▶ Problem: From the records below, copy out exactly the lines from the one containing "2 N N . ALA" to the one containing "ATOM 21 O O", both included. Add nothing else.

==*==

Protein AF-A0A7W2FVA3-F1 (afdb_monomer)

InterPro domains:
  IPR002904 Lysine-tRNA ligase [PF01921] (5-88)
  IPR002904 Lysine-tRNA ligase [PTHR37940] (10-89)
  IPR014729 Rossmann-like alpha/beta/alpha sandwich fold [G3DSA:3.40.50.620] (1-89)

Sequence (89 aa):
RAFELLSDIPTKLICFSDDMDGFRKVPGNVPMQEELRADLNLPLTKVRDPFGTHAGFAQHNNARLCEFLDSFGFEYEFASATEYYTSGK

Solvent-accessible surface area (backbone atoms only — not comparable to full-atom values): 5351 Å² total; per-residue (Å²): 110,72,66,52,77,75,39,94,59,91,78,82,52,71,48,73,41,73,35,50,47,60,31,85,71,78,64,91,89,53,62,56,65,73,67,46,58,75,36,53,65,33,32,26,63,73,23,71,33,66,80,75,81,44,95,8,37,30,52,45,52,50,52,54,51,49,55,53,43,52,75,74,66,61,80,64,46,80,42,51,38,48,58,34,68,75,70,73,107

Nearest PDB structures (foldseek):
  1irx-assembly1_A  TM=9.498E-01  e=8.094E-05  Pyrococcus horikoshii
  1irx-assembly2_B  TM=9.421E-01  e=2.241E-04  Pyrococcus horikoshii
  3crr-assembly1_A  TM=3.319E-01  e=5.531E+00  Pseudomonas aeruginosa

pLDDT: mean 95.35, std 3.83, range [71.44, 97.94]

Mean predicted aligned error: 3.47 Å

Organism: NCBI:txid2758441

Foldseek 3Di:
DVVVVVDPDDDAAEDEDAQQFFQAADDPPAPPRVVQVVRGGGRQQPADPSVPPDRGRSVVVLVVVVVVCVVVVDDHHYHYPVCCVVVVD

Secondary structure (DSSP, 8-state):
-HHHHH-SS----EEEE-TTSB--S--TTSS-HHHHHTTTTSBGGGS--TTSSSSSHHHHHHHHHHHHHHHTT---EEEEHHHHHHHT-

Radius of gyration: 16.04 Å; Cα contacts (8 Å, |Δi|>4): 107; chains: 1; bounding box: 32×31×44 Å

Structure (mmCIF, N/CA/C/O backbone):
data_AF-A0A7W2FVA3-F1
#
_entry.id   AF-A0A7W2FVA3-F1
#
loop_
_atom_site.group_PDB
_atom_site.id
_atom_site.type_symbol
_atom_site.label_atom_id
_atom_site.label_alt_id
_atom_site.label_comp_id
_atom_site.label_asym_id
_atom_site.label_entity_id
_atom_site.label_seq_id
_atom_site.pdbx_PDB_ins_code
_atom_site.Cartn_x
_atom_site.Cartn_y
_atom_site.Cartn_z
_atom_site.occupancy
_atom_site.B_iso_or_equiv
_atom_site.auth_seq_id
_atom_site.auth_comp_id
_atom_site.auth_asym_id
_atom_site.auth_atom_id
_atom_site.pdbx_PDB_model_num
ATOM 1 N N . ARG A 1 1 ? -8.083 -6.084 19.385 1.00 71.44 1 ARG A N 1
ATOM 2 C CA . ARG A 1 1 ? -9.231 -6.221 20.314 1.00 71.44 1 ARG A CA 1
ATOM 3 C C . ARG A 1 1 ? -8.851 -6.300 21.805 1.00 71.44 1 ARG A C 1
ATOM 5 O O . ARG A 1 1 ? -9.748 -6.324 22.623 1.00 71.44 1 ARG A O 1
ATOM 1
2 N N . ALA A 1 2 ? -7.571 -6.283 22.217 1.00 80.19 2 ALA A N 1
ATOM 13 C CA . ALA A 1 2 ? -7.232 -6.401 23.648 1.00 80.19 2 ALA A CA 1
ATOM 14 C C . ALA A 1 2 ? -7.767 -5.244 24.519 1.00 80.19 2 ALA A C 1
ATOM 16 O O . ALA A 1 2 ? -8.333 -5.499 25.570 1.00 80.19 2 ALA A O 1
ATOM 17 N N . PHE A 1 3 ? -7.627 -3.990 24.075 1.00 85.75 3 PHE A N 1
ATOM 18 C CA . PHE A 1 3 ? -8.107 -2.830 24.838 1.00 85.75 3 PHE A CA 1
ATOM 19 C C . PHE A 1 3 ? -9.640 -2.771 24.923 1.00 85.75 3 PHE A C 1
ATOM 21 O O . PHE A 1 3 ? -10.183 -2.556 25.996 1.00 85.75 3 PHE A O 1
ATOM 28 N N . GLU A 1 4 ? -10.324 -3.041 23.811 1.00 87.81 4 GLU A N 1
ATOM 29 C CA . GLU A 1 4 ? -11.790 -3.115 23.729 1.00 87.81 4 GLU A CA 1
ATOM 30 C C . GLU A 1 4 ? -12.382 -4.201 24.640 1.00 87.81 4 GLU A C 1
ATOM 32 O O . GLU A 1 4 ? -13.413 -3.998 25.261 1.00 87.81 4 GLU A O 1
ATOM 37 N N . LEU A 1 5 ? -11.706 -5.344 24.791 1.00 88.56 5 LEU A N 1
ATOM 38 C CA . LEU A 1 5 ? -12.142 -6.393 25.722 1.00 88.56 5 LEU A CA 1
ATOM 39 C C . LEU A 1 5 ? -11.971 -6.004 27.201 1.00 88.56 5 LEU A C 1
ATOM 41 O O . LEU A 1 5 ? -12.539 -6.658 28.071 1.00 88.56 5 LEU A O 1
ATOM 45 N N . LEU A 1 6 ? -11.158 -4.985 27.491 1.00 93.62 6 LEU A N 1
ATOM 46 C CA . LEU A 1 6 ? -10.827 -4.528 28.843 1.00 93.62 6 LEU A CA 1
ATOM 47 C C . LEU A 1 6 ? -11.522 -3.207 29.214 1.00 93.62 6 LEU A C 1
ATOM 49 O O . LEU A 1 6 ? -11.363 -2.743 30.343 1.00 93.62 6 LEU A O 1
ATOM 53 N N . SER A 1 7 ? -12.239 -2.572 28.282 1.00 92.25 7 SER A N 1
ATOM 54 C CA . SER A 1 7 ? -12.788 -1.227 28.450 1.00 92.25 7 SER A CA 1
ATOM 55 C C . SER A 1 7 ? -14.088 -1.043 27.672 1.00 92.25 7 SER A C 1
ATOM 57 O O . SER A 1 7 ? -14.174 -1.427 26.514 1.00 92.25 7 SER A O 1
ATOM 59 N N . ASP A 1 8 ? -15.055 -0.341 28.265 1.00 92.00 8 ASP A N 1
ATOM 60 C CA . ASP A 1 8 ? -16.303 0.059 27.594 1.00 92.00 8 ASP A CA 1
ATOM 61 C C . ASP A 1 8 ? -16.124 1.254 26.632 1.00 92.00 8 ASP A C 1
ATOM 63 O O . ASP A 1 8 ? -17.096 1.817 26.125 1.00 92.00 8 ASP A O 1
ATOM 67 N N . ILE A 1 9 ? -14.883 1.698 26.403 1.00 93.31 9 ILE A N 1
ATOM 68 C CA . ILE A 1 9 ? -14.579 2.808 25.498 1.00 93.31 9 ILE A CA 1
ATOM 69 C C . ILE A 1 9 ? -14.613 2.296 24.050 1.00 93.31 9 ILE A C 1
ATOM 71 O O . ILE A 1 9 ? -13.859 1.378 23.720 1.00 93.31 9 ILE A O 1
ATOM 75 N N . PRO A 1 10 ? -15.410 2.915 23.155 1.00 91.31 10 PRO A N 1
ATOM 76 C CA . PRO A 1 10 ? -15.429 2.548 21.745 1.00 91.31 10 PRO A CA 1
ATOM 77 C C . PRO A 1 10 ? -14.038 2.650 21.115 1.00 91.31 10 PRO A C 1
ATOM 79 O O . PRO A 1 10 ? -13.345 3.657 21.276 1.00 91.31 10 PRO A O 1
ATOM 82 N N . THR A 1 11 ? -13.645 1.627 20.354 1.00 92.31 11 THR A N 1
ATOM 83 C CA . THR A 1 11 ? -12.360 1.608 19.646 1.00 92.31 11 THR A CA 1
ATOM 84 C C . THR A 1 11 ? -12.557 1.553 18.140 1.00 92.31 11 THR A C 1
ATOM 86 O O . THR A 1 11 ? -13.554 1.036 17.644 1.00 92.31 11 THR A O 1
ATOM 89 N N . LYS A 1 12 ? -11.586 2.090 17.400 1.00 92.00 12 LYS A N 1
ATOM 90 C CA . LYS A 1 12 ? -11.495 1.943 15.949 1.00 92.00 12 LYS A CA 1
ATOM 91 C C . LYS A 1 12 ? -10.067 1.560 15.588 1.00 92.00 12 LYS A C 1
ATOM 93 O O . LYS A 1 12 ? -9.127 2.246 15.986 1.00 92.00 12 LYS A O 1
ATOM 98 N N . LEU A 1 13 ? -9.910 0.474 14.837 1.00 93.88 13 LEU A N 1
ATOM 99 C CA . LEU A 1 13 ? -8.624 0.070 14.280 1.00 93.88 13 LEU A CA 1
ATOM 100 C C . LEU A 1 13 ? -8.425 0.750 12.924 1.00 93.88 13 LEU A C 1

==*==

▶ Your solution:
2 N N . ALA A 1 2 ? -7.571 -6.283 22.217 1.00 80.19 2 ALA A N 1
ATOM 13 C CA . ALA A 1 2 ? -7.232 -6.401 23.648 1.00 80.19 2 ALA A CA 1
ATOM 14 C C . ALA A 1 2 ? -7.767 -5.244 24.519 1.00 80.19 2 ALA A C 1
ATOM 16 O O . ALA A 1 2 ? -8.333 -5.499 25.570 1.00 80.19 2 ALA A O 1
ATOM 17 N N . PHE A 1 3 ? -7.627 -3.990 24.075 1.00 85.75 3 PHE A N 1
ATOM 18 C CA . PHE A 1 3 ? -8.107 -2.830 24.838 1.00 85.75 3 PHE A CA 1
ATOM 19 C C . PHE A 1 3 ? -9.640 -2.771 24.923 1.00 85.75 3 PHE A C 1
ATOM 21 O O . PHE A 1 3 ? -10.183 -2.556 25.996 1.00 85.75 3 PHE A O 1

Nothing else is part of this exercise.